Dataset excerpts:
============
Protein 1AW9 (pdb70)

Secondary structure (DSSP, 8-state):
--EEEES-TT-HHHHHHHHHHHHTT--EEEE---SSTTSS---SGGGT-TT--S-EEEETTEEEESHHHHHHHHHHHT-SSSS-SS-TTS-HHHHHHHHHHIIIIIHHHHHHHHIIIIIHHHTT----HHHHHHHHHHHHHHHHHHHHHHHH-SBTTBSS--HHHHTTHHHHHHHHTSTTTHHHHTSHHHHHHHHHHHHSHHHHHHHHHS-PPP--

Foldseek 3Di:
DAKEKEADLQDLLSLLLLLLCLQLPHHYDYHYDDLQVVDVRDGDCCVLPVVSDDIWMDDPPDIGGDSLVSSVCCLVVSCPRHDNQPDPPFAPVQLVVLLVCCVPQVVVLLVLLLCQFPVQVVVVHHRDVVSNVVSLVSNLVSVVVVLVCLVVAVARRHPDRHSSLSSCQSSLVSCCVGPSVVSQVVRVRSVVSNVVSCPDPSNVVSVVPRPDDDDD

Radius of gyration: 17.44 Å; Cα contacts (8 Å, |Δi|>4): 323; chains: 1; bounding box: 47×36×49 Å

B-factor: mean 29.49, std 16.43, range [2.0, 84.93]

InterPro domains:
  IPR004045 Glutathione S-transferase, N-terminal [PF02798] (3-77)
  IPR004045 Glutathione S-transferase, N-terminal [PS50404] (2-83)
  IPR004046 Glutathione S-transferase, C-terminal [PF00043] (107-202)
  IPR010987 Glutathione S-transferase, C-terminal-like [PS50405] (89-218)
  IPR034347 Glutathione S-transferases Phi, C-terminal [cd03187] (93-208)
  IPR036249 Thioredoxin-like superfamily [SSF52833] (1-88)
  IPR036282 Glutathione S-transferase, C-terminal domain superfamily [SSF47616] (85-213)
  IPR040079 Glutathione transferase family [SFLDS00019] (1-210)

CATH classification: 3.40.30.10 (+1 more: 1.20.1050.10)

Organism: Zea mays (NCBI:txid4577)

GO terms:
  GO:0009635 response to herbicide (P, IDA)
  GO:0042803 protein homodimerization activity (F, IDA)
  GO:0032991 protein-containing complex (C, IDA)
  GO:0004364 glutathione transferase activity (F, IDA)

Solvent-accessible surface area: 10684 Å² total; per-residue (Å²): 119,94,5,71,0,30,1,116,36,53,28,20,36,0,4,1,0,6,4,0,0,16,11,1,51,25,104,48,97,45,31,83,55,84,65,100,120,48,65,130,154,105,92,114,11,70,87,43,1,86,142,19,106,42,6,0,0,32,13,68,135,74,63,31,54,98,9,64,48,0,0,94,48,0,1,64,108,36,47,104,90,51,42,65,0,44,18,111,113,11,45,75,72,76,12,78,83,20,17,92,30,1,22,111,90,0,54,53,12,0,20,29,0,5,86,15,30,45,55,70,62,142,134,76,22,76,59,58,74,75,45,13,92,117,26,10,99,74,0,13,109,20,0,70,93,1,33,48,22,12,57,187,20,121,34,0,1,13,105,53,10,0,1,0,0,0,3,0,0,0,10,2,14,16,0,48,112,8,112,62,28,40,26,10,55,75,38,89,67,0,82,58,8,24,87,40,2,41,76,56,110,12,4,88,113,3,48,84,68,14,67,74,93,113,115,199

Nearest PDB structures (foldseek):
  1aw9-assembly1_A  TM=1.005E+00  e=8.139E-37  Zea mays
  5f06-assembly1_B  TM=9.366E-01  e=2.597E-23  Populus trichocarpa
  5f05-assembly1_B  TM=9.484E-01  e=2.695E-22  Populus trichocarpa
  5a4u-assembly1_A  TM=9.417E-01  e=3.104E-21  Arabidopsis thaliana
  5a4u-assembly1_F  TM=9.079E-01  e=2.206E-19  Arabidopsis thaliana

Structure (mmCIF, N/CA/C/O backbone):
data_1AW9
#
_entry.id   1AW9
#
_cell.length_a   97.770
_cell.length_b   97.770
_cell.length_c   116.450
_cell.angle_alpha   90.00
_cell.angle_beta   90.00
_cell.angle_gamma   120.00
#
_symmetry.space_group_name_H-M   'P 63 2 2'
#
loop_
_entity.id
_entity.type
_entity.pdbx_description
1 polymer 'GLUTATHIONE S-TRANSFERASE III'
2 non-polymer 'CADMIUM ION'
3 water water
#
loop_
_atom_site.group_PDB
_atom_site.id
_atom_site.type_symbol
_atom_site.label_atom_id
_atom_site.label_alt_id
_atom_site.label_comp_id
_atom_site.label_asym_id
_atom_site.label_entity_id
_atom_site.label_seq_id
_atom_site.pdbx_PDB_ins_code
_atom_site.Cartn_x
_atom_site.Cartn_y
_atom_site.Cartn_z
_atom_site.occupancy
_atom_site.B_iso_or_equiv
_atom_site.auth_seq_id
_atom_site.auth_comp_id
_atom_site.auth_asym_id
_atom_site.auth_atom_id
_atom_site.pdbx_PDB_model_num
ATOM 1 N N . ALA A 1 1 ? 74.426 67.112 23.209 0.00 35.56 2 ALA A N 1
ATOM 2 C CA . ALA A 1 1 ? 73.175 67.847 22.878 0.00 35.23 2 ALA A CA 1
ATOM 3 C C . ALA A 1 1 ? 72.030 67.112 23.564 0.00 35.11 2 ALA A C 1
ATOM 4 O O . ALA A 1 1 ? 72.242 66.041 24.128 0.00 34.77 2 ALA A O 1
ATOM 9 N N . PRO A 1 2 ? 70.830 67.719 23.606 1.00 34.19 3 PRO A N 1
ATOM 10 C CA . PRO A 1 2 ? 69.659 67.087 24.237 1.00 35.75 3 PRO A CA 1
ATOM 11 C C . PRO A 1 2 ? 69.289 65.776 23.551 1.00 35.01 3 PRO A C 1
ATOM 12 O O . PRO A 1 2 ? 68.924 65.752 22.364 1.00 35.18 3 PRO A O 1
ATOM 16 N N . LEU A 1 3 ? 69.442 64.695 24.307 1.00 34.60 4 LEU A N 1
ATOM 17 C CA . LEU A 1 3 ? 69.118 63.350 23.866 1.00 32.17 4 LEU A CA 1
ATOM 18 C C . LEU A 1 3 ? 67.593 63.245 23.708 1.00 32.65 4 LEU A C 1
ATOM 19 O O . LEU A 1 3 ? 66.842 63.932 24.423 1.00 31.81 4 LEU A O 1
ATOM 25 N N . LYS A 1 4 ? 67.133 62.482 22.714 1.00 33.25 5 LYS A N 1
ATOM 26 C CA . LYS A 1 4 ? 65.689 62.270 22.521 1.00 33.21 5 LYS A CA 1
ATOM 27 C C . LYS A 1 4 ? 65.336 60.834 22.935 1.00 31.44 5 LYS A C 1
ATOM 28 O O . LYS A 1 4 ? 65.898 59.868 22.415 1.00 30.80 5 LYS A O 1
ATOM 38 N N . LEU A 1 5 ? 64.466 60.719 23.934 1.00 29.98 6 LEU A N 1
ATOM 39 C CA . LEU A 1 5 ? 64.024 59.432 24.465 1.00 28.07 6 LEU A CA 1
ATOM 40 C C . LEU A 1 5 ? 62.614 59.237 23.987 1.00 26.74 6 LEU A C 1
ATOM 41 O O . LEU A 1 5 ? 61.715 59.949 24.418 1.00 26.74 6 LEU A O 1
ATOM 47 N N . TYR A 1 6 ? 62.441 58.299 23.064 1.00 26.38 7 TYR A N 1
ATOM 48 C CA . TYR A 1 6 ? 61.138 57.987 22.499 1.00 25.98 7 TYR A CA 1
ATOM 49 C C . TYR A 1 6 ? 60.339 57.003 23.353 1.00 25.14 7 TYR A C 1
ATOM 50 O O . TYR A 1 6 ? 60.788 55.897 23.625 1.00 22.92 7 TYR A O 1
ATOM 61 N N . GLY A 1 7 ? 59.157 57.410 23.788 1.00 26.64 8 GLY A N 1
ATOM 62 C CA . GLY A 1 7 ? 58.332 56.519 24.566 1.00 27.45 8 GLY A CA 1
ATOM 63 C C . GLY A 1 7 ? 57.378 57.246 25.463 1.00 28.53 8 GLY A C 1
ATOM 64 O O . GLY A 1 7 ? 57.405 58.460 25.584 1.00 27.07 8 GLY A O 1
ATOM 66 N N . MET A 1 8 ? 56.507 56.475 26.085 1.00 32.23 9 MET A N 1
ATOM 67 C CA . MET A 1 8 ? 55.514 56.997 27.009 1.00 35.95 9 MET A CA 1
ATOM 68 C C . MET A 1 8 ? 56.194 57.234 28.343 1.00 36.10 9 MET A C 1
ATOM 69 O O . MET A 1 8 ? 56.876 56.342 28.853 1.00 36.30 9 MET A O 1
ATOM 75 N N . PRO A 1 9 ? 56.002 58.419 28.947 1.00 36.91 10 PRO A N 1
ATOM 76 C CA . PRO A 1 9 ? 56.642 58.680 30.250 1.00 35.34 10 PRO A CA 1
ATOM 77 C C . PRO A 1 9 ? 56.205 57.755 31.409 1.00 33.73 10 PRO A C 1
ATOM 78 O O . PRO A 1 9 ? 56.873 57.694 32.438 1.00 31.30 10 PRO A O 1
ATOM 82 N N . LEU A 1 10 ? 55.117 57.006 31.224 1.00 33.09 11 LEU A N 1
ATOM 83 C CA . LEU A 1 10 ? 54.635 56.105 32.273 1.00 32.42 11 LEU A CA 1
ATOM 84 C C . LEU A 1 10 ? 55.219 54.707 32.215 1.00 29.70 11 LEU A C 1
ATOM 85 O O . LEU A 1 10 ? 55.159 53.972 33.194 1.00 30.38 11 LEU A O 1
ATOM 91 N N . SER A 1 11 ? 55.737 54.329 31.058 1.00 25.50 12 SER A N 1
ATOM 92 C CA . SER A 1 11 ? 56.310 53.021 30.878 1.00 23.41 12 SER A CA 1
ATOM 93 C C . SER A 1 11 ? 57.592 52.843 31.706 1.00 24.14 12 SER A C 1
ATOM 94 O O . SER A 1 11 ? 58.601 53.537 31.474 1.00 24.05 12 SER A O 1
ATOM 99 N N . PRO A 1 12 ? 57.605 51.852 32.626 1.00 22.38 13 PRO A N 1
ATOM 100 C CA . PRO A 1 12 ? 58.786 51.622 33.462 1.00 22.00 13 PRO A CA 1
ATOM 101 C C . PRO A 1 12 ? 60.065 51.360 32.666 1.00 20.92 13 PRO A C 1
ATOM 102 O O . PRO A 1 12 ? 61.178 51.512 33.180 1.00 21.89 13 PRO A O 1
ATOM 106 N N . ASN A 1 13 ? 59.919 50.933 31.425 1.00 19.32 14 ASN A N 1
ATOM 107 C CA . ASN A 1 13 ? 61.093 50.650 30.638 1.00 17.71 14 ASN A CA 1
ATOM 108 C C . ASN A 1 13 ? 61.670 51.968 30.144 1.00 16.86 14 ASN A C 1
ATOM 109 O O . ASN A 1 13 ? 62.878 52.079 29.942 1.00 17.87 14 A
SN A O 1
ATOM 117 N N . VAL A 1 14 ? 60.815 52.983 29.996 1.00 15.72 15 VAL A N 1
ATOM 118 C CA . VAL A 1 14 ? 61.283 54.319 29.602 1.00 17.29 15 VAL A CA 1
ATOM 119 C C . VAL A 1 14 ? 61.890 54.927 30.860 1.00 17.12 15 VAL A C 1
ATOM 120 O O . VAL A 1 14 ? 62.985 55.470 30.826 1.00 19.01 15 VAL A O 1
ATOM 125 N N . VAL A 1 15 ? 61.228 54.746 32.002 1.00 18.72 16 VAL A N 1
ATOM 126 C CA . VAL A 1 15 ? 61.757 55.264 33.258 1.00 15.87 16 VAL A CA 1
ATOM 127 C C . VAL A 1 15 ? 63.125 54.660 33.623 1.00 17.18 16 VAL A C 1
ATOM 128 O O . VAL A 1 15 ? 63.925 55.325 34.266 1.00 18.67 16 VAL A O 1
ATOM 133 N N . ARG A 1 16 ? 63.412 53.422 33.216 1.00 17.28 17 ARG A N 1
============
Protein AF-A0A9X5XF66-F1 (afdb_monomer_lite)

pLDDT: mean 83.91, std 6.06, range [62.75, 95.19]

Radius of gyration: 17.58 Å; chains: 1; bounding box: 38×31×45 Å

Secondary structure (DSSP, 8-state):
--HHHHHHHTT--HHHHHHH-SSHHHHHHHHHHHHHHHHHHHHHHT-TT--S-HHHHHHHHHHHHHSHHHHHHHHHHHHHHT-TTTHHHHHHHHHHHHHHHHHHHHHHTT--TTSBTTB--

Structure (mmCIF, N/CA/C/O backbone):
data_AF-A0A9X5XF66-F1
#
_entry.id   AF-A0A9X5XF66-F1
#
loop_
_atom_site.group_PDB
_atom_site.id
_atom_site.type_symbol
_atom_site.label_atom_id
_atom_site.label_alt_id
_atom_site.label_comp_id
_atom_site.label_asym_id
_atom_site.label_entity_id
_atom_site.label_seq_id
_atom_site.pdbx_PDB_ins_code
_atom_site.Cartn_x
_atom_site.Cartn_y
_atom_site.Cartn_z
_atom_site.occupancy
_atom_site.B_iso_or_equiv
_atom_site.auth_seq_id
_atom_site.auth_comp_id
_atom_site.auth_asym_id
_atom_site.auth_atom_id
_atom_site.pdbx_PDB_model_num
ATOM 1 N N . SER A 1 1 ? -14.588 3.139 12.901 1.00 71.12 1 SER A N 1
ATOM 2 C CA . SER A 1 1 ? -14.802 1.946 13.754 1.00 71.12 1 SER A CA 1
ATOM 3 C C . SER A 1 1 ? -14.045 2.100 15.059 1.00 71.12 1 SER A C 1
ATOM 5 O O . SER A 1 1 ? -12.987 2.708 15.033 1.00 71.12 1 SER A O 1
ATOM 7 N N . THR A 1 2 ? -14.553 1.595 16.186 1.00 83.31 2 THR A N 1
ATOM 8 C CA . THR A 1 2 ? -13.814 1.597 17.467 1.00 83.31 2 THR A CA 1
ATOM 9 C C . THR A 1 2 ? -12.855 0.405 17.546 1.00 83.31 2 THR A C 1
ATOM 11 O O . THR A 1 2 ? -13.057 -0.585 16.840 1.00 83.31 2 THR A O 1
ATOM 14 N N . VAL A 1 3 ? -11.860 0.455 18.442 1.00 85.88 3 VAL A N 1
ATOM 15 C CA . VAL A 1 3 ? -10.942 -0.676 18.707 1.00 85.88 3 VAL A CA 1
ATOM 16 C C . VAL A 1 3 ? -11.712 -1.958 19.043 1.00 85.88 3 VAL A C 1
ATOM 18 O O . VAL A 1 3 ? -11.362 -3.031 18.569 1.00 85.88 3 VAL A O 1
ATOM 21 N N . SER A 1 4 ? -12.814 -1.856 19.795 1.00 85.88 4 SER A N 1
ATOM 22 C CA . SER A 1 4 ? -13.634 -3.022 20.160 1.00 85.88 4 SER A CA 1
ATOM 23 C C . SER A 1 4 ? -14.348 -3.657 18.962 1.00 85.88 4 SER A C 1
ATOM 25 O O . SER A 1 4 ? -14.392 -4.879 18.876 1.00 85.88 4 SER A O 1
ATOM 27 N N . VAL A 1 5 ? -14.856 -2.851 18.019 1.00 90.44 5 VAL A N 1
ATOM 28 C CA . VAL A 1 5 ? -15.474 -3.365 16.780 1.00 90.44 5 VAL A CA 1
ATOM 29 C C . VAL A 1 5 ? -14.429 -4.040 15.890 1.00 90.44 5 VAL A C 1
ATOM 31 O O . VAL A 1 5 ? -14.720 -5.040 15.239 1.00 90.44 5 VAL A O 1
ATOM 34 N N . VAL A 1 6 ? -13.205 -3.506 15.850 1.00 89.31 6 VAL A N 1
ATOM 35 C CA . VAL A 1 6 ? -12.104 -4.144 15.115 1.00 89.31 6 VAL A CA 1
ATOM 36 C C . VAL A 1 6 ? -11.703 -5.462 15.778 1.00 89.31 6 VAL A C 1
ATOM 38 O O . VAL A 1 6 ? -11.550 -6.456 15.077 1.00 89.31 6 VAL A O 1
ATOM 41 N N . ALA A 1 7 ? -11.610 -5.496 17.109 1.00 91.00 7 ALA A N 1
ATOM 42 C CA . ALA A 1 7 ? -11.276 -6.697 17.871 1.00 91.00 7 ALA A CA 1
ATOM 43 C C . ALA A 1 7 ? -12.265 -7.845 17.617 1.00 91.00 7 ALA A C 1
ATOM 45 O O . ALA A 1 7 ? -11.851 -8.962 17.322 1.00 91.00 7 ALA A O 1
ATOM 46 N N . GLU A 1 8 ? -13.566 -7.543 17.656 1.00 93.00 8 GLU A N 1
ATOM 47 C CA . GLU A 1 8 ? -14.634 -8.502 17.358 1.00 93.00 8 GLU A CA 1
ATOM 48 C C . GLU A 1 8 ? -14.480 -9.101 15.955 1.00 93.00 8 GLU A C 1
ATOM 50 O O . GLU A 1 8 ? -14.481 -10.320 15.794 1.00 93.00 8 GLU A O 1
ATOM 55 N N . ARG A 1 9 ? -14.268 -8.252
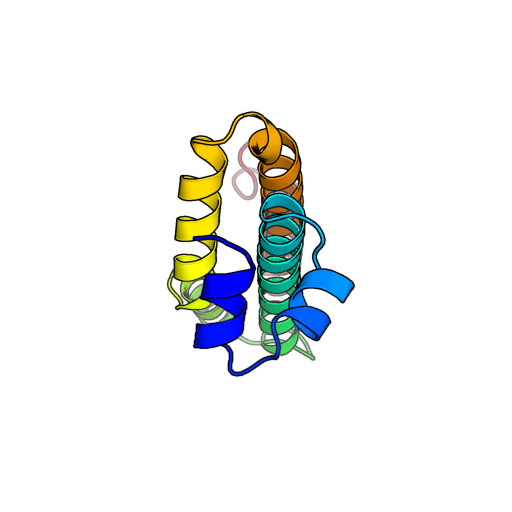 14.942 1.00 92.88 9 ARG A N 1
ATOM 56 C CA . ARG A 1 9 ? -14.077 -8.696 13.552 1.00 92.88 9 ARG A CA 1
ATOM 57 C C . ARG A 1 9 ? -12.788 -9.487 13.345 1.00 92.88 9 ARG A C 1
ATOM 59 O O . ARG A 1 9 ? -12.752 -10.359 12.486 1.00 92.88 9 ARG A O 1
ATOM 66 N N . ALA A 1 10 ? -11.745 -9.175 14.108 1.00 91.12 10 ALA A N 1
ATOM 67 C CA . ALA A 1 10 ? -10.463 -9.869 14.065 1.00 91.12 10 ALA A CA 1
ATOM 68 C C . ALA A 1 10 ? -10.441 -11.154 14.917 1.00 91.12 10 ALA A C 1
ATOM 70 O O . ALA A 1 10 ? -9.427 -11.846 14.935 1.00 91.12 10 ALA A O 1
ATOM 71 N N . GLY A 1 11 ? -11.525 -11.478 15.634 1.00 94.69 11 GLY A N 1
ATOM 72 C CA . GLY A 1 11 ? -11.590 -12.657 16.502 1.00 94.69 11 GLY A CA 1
============
• Task objective
Extract exactly and only the lines above from the line containing "ATOM 14 N N" through the line containing "ATOM 34 N N", both end lines included.

• The completed task
ATOM 14 N N . VAL A 1 3 ? -11.860 0.455 18.442 1.00 85.88 3 VAL A N 1
ATOM 15 C CA . VAL A 1 3 ? -10.942 -0.676 18.707 1.00 85.88 3 VAL A CA 1
ATOM 16 C C . VAL A 1 3 ? -11.712 -1.958 19.043 1.00 85.88 3 VAL A C 1
ATOM 18 O O . VAL A 1 3 ? -11.362 -3.031 18.569 1.00 85.88 3 VAL A O 1
ATOM 21 N N . SER A 1 4 ? -12.814 -1.856 19.795 1.00 85.88 4 SER A N 1
ATOM 22 C CA . SER A 1 4 ? -13.634 -3.022 20.160 1.00 85.88 4 SER A CA 1
ATOM 23 C C . SER A 1 4 ? -14.348 -3.657 18.962 1.00 85.88 4 SER A C 1
ATOM 25 O O . SER A 1 4 ? -14.392 -4.879 18.876 1.00 85.88 4 SER A O 1
ATOM 27 N N . VAL A 1 5 ? -14.856 -2.851 18.019 1.00 90.44 5 VAL A N 1
ATOM 28 C CA . VAL A 1 5 ? -15.474 -3.365 16.780 1.00 90.44 5 VAL A CA 1
ATOM 29 C C . VAL A 1 5 ? -14.429 -4.040 15.890 1.00 90.44 5 VAL A C 1
ATOM 31 O O . VAL A 1 5 ? -14.720 -5.040 15.239 1.00 90.44 5 VAL A O 1
ATOM 34 N N . VAL A 1 6 ? -13.205 -3.506 15.850 1.00 89.31 6 VAL A N 1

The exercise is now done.